In a recent study published in the journal Dr npj Precision OncologyResearchers conducted a systematic review to examine the accuracy of deep learning (DL) in breast cancer diagnosis using ultrasound (US) compared to human readers in clinical settings.
They found that there was insufficient evidence to determine whether DL outperforms human readers or increases the accuracy of diagnostic breast US in clinical settings.
Study: Diagnostic performance of deep learning in ultrasound diagnosis of breast cancer: a systematic review. Image credit: Gorodenkoff/Shutterstock.com
Breast cancer, the most common cancer worldwide, killed 685,000 people in 2020. Early and accurate diagnosis is very important.
US serves as a low-cost, radiation-free, and effective diagnostic tool, providing guidance for biopsy procedures, especially in cases of dense breast tissue or occult lesions. However, its diagnostic efficacy and reproducibility are hampered by operator-dependent factors.
DL is a powerful artificial intelligence technology that has been shown to perform well in image-related tasks, increasing the efficiency and accuracy of medical imaging workflows, especially in diagnosing diseases such as cancer.
Recent reports suggest that DL-based analysis of breast US may be equivalent or superior to that of human radiologists, but its clinical application remains controversial.
Therefore, the researchers in the current review focused on the general diagnostic performance of DL in breast US, compared individual DL systems to radiologists, and evaluated the helpful role of DL alongside human readers.
About the study
In the present study, a database search followed by application of strict inclusion and exclusion criteria ultimately resulted in 16 studies involving 9,238 women from different countries.
These studies were selected based on the PICO (short for Population, Intervention, Comparison, Outcome) framework and used DL convolutional neural networks, 14 of which employed commercial DL systems.
Most of the included studies were in a diagnostic setting and pathology was presented as the gold standard in all of them.

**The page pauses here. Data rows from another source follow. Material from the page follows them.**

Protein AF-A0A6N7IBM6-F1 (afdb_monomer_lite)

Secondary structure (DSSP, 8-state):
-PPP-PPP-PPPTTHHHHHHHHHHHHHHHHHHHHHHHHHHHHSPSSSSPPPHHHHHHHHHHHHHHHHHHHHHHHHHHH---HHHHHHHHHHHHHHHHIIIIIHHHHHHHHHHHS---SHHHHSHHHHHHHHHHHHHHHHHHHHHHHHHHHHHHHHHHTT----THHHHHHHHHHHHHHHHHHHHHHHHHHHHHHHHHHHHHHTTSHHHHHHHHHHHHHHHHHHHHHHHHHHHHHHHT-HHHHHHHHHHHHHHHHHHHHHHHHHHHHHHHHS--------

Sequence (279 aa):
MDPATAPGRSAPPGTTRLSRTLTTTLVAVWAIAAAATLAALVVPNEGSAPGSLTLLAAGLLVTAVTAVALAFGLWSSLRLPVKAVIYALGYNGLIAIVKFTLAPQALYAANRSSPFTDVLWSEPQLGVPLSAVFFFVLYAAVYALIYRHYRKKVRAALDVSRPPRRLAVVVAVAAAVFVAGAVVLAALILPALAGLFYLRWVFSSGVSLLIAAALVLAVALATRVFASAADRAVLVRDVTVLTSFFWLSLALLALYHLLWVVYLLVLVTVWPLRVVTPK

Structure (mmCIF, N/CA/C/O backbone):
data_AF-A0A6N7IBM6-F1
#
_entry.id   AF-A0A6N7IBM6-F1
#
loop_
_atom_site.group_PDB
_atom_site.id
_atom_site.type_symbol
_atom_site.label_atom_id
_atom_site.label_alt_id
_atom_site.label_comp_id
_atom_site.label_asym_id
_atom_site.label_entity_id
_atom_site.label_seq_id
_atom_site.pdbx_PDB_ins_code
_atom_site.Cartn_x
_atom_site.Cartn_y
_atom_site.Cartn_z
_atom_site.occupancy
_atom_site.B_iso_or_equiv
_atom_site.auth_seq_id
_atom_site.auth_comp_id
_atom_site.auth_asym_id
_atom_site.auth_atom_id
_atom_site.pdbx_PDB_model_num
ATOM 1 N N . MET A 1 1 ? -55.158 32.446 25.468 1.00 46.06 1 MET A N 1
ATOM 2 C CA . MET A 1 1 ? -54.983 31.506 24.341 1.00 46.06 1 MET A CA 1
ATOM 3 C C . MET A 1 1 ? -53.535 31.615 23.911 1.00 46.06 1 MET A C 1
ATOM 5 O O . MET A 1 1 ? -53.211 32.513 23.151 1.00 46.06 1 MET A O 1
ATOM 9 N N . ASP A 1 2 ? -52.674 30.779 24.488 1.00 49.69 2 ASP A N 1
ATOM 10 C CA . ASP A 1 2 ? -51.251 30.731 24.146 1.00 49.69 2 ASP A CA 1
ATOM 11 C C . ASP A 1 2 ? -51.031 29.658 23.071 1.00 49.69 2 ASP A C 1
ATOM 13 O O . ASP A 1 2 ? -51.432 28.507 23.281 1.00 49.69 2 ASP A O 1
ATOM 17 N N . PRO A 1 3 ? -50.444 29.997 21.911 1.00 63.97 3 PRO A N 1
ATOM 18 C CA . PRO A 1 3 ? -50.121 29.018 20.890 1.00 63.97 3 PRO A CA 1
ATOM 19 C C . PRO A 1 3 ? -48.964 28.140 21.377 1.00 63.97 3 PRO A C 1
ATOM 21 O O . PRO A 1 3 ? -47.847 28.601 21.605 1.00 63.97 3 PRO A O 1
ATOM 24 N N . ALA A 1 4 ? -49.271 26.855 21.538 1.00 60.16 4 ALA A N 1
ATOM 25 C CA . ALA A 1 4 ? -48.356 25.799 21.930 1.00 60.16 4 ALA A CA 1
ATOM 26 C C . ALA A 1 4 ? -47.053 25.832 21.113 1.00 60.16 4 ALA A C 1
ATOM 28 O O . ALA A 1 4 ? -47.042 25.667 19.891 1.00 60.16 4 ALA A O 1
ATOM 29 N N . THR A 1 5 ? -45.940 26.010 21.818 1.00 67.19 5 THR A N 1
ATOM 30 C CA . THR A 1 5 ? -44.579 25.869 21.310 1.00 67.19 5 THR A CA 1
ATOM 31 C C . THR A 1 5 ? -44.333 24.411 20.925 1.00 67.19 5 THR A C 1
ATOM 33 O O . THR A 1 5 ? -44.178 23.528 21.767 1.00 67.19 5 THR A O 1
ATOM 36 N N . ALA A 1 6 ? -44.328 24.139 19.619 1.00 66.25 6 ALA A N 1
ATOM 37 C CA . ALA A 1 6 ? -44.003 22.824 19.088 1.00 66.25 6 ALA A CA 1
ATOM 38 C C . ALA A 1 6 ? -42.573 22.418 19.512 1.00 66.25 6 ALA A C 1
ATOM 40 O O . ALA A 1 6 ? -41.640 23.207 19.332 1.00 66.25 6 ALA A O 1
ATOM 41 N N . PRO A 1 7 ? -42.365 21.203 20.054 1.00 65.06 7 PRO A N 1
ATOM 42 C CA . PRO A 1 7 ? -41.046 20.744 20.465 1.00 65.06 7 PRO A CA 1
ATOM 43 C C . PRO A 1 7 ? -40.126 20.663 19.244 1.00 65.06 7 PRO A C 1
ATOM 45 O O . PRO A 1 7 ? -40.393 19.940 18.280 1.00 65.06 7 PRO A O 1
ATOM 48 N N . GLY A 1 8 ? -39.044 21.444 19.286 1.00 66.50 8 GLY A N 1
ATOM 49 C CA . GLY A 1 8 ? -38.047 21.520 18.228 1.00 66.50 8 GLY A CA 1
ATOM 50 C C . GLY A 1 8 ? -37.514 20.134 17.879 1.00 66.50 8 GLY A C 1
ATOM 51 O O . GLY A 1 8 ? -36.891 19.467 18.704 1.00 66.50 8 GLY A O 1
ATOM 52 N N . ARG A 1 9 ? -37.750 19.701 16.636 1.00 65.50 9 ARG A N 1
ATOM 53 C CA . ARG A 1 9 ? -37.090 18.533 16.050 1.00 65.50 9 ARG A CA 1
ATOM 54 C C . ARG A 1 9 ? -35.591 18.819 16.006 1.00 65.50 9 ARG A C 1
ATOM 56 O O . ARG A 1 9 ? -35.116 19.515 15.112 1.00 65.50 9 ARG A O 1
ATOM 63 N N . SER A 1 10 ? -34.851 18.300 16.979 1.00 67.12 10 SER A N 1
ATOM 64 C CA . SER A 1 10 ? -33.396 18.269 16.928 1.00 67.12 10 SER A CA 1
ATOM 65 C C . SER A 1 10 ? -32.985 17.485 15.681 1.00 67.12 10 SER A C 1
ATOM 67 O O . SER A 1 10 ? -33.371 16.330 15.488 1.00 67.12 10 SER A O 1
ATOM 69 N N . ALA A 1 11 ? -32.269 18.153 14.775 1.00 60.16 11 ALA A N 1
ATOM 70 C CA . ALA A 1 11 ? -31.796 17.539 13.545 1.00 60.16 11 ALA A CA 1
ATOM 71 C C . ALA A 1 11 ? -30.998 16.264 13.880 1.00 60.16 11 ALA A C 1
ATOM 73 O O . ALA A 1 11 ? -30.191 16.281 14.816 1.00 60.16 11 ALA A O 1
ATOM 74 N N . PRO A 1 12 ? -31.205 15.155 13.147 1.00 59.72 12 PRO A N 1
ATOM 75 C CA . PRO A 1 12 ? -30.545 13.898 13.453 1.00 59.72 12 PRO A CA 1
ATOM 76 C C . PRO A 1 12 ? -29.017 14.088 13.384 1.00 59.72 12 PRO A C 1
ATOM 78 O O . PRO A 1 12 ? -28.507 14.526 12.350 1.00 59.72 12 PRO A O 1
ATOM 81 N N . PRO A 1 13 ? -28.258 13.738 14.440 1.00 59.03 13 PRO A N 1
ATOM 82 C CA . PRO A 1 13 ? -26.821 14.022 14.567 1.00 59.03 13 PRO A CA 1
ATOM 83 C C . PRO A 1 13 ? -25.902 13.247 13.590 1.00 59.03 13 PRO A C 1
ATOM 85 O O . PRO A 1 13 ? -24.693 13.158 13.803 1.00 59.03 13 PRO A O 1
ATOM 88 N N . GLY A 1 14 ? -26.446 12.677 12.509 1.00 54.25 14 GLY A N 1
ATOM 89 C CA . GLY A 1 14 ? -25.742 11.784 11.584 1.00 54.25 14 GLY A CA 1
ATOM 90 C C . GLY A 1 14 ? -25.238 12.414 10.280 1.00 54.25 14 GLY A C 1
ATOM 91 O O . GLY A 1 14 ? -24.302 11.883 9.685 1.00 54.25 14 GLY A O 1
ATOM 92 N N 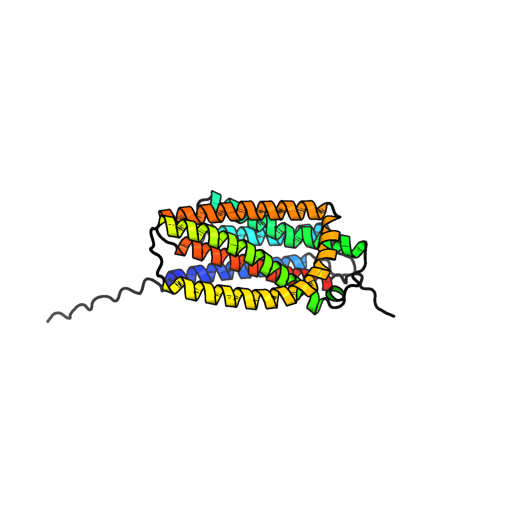. THR A 1 15 ? -25.800 13.535 9.816 1.00 53.56 15 THR A N 1
ATOM 93 C CA . THR A 1 15 ? -25.535 14.036 8.448 1.00 53.56 15 THR A CA 1
ATOM 94 C C . THR A 1 15 ? -24.187 14.750 8.294 1.00 53.56 15 THR A C 1
ATOM 96 O O . THR A 1 15 ? -23.574 14.697 7.230 1.00 53.56 15 THR A O 1
ATOM 99 N N . THR A 1 16 ? -23.658 15.354 9.360 1.00 56.59 16 THR A N 1
ATOM 100 C CA . THR A 1 16 ? -22.418 16.153 9.308 1.00 56.59 16 THR A CA 1
ATOM 101 C C . THR A 1 16 ? -21.133 15.322 9.343 1.00 56.59 16 THR A C 1
ATOM 103 O O . THR A 1 16 ? -20.100 15.762 8.838 1.00 56.59 16 THR A O 1
ATOM 106 N N . ARG A 1 17 ? -21.161 14.104 9.905 1.00 58.19 17 ARG A N 1
ATOM 107 C CA . ARG A 1 17 ? -19.975 13.224 9.933 1.00 58.19 17 ARG A CA 1
ATOM 108 C C . ARG A 1 17 ? -19.692 12.588 8.578 1.00 58.19 17 ARG A C 1
ATOM 110 O O . ARG A 1 17 ? -18.528 12.507 8.198 1.00 58.19 17 ARG A O 1
ATOM 117 N N . LEU A 1 18 ? -20.738 12.192 7.851 1.00 55.91 18 LEU A N 1
ATOM 118 C CA . LEU A 1 18 ? -20.602 11.519 6.560 1.00 55.91 18 LEU A CA 1
ATOM 119 C C . LEU A 1 18 ? -19.991 12.449 5.496 1.00 55.91 18 LEU A C 1
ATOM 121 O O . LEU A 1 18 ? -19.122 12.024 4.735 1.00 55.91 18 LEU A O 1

Study quality was assessed using the appropriate version of the Quality for Diagnostic Studies-2 (QUADAS-2) and QUADAS-C tools.

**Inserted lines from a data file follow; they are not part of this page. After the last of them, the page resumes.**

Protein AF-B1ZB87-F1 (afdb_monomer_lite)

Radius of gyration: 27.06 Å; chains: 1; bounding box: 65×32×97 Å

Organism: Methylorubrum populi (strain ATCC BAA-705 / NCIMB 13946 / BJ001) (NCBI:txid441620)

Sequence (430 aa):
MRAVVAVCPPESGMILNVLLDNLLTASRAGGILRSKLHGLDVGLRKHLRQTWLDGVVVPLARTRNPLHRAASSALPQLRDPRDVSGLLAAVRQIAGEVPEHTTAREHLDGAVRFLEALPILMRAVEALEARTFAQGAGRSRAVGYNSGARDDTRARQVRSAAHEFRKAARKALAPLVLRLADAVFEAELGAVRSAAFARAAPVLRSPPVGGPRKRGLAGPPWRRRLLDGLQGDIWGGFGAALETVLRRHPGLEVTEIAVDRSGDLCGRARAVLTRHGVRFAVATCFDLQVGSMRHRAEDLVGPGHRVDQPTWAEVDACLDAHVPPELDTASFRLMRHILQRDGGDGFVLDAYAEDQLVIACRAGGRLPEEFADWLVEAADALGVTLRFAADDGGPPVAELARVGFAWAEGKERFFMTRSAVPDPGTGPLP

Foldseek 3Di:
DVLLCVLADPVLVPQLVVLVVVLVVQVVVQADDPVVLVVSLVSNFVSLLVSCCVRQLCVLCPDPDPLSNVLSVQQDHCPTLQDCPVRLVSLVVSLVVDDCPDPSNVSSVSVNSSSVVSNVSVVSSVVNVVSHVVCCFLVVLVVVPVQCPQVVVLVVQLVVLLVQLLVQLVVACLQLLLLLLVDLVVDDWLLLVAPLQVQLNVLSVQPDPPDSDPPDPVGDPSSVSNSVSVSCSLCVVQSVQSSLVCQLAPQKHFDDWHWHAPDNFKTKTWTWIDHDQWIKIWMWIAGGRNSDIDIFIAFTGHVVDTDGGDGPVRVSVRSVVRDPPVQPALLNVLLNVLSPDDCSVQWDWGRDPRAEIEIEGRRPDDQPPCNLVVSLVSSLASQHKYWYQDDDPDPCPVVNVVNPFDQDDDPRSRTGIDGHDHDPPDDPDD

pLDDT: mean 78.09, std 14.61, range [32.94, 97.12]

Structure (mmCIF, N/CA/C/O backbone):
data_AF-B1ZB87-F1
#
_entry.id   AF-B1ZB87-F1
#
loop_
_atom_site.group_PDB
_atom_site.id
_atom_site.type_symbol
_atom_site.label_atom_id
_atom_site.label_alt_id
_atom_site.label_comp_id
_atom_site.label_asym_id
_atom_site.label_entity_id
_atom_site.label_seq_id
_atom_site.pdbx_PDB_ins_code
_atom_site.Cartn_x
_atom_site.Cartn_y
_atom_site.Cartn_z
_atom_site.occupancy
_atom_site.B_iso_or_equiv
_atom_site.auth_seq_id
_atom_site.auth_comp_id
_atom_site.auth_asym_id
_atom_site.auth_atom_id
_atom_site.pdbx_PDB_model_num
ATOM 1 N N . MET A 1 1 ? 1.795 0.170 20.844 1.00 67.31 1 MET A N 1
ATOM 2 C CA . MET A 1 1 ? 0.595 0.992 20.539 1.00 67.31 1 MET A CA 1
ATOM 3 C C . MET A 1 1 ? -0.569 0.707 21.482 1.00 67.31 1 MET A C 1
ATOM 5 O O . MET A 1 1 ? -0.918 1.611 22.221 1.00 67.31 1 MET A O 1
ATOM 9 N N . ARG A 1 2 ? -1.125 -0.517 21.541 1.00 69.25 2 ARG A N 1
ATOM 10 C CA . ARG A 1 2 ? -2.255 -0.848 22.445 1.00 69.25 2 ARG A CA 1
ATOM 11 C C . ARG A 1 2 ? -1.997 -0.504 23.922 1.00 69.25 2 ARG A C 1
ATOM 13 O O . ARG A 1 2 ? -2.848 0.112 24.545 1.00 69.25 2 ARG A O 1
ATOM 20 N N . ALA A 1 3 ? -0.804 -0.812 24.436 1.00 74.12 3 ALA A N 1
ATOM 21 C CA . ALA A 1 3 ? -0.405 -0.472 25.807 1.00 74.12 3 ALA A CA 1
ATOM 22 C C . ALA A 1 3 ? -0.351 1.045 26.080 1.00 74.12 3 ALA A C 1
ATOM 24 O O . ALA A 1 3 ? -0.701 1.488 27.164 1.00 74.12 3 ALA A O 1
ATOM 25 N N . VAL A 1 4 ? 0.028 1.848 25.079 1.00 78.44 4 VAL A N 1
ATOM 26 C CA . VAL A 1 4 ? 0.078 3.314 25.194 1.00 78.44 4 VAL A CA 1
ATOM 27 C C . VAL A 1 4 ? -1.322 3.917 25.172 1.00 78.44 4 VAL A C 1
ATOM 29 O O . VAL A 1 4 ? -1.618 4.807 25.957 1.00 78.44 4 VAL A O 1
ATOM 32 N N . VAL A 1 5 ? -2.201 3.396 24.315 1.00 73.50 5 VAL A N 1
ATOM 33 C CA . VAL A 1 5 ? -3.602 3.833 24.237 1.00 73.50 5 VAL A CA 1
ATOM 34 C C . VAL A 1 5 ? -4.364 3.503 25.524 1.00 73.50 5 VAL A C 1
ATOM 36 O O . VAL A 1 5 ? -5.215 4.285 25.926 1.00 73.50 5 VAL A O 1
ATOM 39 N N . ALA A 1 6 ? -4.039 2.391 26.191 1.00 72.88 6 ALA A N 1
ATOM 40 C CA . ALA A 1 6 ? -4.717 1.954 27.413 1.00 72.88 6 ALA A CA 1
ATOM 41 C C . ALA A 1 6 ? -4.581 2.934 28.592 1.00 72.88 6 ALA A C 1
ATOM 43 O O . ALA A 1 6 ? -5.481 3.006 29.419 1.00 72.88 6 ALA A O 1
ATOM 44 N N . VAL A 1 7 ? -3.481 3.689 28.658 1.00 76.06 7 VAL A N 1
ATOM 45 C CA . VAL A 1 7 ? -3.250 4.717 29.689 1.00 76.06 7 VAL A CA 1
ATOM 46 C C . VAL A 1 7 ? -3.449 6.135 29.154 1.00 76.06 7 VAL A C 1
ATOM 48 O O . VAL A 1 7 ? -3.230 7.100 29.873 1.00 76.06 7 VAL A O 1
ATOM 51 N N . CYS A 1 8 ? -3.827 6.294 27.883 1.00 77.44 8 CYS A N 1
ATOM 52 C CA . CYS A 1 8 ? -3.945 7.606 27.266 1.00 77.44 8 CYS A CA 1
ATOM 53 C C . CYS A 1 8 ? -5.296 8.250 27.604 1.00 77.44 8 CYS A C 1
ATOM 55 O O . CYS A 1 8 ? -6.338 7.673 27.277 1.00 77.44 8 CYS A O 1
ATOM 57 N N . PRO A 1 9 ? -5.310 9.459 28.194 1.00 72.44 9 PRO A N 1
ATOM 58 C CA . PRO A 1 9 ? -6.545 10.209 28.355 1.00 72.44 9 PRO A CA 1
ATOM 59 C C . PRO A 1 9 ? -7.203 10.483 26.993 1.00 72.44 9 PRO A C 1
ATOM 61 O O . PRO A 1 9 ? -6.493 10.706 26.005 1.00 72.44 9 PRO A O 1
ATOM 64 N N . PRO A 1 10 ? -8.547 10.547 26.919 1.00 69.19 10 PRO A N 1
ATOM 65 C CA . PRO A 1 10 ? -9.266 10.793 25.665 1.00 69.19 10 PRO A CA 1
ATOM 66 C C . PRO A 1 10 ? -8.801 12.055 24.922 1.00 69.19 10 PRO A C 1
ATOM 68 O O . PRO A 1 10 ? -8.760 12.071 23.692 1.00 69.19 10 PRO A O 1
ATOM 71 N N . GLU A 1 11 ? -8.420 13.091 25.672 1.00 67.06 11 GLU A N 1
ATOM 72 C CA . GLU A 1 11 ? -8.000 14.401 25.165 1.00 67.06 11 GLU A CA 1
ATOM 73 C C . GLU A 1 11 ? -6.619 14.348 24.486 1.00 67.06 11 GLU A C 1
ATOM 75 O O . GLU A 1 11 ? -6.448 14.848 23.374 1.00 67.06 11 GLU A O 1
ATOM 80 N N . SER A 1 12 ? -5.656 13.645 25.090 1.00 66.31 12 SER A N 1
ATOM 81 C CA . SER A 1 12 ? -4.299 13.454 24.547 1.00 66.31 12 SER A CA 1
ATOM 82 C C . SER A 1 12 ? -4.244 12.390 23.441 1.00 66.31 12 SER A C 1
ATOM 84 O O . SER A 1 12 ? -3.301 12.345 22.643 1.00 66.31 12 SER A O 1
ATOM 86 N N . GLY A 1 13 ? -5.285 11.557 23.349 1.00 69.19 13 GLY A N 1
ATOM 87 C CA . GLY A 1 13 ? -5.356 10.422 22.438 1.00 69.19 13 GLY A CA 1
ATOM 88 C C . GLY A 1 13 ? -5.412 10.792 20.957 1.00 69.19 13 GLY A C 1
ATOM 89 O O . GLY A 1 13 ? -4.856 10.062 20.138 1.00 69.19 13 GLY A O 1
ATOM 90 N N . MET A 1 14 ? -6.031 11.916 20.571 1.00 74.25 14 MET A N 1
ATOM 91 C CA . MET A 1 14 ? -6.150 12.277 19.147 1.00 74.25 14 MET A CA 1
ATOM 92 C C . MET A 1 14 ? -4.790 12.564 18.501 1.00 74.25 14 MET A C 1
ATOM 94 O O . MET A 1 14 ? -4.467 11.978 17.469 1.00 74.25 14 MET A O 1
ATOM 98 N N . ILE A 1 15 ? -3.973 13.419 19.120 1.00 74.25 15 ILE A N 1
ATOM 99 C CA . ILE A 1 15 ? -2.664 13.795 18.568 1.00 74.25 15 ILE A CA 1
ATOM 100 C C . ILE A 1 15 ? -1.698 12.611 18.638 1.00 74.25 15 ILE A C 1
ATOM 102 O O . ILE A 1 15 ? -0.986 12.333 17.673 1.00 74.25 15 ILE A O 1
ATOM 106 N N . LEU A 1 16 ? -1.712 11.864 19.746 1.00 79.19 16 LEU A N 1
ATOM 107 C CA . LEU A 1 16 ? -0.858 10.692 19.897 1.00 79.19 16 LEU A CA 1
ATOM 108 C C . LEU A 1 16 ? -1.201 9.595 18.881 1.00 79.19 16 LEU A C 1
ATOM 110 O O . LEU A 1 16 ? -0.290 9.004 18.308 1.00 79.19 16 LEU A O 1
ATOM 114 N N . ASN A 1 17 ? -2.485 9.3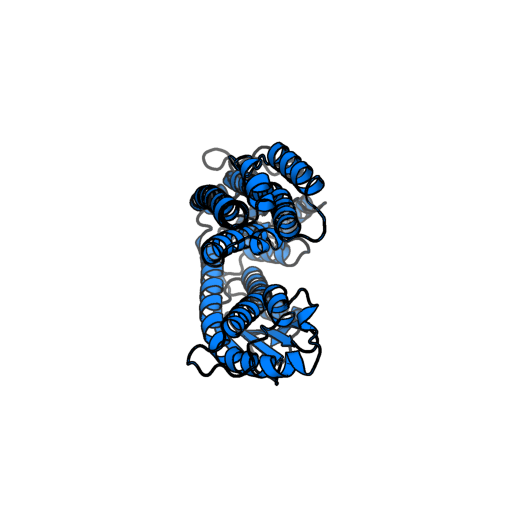64 18.593 1.00 79.62 17 ASN A N 1
ATOM 115 C CA . ASN A 1 17 ? -2.897 8.422 17.551 1.00 79.62 17 ASN A CA 1
ATOM 116 C C . ASN A 1 17 ? -2.413 8.854 16.166 1.00 79.62 17 ASN A C 1
ATOM 118 O O . ASN A 1 17 ? -1.923 8.011 15.423 1.00 79.62 17 ASN A O 1
ATOM 122 N N . VAL A 1 18 ? -2.483 10.147 15.832 1.00 81.69 18 VAL A N 1
ATOM 123 C CA . VAL A 1 18 ? -1.947 10.663 14.560 1.00 81.69 18 VAL A CA 1
ATOM 124 C C . VAL A 1 18 ? -0.436 10.443 14.472 1.00 81.69 18 VAL A C 1
ATOM 126 O O . VAL A 1 18 ? 0.060 9.977 13.450 1.00 81.69 18 VAL A O 1
ATOM 129 N N . LEU A 1 19 ? 0.312 10.736 15.538 1.00 83.94 19 LEU A N 1
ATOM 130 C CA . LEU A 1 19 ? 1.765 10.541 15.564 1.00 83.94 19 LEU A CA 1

DL can be used as a standalone tool or employed to assist radiologists with the goal of enhancing diagnostic capabilities.
Four studies evaluated DL as a stand-alone, two as an adjunct, and ten explored both roles. Human readers with different levels of clinical experience in breast ultrasound were recruited to evaluate DL performance.
Results and discussion
In 14 studies evaluating DL as a stand-alone system in breast-US, comparisons were made with human readers. Although one study found that DL had a lower area under the curve (AUC) than human readers, two showed equivalent AUC, and one reported a higher AUC for DL.
DL exhibited greater AUC than less experienced human readers but was comparable to experienced readers in all three studies. Regarding accuracy, DL outperformed all human readers in two studies and outperformed less experienced readers but was found to be comparable to experienced readers in another study.
DL showed lower sensitivity than human readers in five studies and higher specificity in five studies, with mixed results in the remaining studies.
Of the 12 studies evaluating DL systems adjunctive to breast-US, three reported improved AUC when combined with human readers. One study showed AUC to be comparable to human readers. For less experienced human readers, the AUC of the assisted DL system was higher but had no positive effect on experienced readers.
During accuracy testing, the assistive DL system showed higher accuracy than human readers in three studies. However, no improvement in overall sensitivity was observed when combining DL with human readers.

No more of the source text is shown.